In C it is possible to write enum {a,b,c,d} x; and be certain that the values
a, b, c, and d are distinct. In Java, the closest one can get is final int a =
1, b = 2, c = 3, d = 4. One could easily mistype and have a=c or introduce other
errors.
It is possible to define enumerated types, sort-of. The following defines an
enumerated type, Enum:
class Enum
{ public static final Enum
a = new Enum(),
b = new Enum();
private Enum() {}
}
An enum variable can have the value Enum.a or Enum.b. There are no other Enum
values, and Enum.a.equals(Enum.a) and not Enum.b. They therefore work a bit
better than C's enum {a,b} could do!
Yet there is no way to generalise this. We can't have enumerated
gender values male and female without writing a completely new class. Although
one might argue that enumerated types are "bad programming style," the Java
libraries use constants (final ints) a great deal -- risking the disadvantages
mentioned above, as well as the problem of programmers accidentally passing the
wrong sort of constant. The following is an example, from the Java libraries,
that is syntactically valid but incorrect.
new Event(target, when,
0, 0, Event.F1, Event.SHIFT_MASK, Event.GOT_FOCUS);
The parameters (after the first two) are all integers, and this example has
put them in the wrong order. Proper enumerated types, so that event ids, key
names and modifier values were different types would have made the example a
compile-time error, rather than an obscure run-time error.
Exceptions
Java has two sorts of exception, those that are deemed to be so common that
it would be a burden on the programmer to declare them, and others.

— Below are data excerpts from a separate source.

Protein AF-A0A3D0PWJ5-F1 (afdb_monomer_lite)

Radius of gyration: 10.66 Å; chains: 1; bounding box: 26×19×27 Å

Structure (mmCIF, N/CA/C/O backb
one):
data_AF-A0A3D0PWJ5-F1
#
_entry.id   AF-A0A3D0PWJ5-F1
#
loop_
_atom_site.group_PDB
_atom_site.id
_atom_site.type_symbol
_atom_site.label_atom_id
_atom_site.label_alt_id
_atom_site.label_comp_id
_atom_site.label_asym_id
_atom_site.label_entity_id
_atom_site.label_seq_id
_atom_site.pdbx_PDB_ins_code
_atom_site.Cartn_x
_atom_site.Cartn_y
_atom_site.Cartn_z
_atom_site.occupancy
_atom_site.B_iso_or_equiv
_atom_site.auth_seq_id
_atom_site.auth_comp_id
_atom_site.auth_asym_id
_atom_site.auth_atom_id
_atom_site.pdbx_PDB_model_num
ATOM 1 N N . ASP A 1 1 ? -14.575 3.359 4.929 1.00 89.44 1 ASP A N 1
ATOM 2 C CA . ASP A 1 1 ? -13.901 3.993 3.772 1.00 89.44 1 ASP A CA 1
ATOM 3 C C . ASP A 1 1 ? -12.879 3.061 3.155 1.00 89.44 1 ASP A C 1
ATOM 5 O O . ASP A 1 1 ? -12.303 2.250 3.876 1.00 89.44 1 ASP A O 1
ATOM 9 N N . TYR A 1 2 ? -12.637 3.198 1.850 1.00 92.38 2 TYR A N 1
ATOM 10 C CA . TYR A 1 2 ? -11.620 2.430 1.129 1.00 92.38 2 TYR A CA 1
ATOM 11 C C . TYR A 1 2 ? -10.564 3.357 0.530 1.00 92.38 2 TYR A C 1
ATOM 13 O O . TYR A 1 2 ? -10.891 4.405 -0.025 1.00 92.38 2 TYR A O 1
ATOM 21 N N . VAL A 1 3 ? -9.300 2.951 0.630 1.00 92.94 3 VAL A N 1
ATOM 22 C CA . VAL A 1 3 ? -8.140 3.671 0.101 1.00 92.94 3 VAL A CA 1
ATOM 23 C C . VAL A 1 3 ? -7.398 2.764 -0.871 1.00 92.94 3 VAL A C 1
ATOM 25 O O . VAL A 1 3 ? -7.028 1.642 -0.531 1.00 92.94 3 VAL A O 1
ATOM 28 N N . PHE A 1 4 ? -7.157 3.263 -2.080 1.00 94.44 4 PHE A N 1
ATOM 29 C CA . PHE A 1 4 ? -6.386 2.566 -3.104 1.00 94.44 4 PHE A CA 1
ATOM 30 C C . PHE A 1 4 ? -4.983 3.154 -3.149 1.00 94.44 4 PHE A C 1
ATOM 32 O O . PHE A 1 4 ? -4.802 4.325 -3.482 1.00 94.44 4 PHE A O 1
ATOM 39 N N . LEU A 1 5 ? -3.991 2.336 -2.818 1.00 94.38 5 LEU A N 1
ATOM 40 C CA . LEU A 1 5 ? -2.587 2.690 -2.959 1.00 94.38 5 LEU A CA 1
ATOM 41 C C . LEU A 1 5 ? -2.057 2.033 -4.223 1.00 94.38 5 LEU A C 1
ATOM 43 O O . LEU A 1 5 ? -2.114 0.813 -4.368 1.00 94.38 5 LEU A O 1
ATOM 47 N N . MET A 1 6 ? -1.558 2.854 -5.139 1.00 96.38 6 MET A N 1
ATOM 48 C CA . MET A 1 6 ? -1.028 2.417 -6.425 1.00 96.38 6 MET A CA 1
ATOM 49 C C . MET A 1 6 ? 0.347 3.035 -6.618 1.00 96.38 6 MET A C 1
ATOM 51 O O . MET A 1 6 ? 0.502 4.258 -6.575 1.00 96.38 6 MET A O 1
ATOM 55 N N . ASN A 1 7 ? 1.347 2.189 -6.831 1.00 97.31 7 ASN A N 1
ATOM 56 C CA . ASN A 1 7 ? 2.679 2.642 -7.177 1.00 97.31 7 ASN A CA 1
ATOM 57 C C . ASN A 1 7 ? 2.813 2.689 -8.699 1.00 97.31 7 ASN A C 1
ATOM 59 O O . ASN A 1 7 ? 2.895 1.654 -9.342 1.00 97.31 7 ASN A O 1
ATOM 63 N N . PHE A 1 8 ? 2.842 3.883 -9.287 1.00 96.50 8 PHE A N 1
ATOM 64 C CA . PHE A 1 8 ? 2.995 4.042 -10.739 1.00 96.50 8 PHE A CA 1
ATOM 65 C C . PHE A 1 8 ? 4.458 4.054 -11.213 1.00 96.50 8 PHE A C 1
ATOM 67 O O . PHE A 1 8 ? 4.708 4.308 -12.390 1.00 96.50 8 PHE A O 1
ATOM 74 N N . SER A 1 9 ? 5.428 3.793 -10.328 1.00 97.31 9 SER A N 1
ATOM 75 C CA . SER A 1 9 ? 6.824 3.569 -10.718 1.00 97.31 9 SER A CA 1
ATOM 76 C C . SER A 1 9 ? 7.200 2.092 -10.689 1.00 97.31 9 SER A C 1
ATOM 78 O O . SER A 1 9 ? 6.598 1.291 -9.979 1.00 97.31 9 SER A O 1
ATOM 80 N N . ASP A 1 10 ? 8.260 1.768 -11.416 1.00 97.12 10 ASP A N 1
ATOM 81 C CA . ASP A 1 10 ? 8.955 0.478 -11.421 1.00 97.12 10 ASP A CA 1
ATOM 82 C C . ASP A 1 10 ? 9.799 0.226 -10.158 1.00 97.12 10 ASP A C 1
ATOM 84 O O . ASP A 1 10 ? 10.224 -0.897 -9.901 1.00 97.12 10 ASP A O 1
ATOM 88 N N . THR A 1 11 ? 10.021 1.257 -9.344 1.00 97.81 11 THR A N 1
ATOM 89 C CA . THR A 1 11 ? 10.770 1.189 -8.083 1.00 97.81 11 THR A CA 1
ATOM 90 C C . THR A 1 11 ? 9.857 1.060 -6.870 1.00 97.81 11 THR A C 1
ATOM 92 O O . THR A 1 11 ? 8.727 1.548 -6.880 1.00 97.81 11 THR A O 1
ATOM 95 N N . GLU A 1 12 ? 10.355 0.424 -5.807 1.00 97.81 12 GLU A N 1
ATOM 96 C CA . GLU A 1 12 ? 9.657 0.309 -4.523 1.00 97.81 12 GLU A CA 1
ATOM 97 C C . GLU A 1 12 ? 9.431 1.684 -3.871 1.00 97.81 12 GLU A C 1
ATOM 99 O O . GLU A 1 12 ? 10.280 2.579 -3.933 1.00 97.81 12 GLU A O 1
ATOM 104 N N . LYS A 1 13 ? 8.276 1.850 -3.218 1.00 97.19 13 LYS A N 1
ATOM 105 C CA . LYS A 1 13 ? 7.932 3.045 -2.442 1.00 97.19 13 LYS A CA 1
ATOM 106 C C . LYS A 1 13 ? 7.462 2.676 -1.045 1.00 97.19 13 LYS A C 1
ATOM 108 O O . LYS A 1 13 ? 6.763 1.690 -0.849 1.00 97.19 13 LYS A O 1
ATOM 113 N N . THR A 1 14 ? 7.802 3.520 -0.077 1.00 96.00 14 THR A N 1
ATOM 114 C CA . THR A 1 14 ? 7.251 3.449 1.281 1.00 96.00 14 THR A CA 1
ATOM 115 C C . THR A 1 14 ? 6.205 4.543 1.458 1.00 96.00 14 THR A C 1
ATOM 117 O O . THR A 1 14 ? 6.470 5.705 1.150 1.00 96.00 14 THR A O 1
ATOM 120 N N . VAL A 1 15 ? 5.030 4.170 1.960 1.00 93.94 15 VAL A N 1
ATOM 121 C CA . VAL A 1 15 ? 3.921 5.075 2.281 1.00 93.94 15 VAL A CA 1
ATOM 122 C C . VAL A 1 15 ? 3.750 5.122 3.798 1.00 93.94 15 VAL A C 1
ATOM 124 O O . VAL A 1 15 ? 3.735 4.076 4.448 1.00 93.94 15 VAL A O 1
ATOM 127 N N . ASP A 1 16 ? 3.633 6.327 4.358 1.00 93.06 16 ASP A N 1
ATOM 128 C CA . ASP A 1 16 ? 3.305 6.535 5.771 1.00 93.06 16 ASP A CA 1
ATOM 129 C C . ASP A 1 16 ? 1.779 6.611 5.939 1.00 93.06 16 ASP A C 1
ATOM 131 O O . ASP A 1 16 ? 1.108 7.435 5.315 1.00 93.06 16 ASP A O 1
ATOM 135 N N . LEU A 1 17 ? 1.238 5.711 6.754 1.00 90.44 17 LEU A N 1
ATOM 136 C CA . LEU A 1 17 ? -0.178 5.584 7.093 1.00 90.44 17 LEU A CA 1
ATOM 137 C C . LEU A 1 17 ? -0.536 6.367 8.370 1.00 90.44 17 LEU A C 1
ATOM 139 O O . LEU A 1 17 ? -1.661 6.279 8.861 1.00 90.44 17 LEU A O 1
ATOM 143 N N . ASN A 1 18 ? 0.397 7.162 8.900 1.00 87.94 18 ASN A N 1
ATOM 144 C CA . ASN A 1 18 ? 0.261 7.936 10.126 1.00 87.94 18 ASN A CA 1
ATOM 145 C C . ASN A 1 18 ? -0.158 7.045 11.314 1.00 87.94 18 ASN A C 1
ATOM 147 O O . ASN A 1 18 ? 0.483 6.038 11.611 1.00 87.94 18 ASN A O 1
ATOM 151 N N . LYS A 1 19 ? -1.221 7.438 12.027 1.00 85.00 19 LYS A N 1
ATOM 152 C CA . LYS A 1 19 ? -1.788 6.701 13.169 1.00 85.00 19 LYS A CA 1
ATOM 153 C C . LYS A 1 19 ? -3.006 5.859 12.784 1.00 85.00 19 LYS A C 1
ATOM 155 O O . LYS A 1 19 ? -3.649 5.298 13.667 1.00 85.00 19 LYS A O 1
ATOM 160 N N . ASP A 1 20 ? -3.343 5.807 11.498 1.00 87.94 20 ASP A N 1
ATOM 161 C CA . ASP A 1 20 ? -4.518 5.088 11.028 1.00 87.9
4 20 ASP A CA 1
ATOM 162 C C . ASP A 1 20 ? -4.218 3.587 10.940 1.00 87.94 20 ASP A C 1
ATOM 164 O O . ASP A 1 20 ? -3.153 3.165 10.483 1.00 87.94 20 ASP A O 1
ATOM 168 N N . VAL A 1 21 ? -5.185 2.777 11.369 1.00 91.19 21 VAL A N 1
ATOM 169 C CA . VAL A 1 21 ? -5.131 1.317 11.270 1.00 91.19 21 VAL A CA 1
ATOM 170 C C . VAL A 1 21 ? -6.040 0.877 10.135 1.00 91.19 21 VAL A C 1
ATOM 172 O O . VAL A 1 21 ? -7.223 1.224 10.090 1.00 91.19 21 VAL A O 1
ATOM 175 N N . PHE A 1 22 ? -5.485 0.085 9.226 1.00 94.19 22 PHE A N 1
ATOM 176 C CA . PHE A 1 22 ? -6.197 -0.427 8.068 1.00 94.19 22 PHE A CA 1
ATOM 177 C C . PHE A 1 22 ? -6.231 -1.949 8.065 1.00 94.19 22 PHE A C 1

Consider Enumerations: the method nextElement() should throw a
NoSuchElementException if it is called when there is no next element in the
enumeration object. Unfortunately, NoSuchElementException is a subclass of
RuntimeException, and therefore the compiler does not check it. In particular,
it does not check that the method throws the exception -- even though the
interface definition seems to require it. Interestingly, code give in the
Java Programming Language Book makes just this mistake (pp222-223): their
method returns null rather than throwing an exception.
A second problem with exceptions, which hinders their effective use in
programs, is that every method that does not handle a compile-time checked
exception must declare that it throws the exception. Hence, if a method is
strengthened to throw an exception, every piece of code that uses it must
be rewritten; sometimes, of course, this is not possible (e.g., because the code
is proprietary). A weaker requirement, which would meet the same safety
requirement, is merely to require that the exception is caught somewhere -- this
would not require the rewriting of all classes using the strengthened
method.
Final variables and ROMable code
Java is partly designed for embedded systems, such as mobile phones. Much of
an embedded system will be in read only memory. Java provides no features for
using read only memory. A final variable, for example, may have its value
calculated at run time. It cannot reside in ROM.
The keyword final itself has several meanings. Applied to a class, it means
it cannot be subclassed (and, incidentally, that objects of that class can be
compiled more efficiently since there is no need for run time type checks).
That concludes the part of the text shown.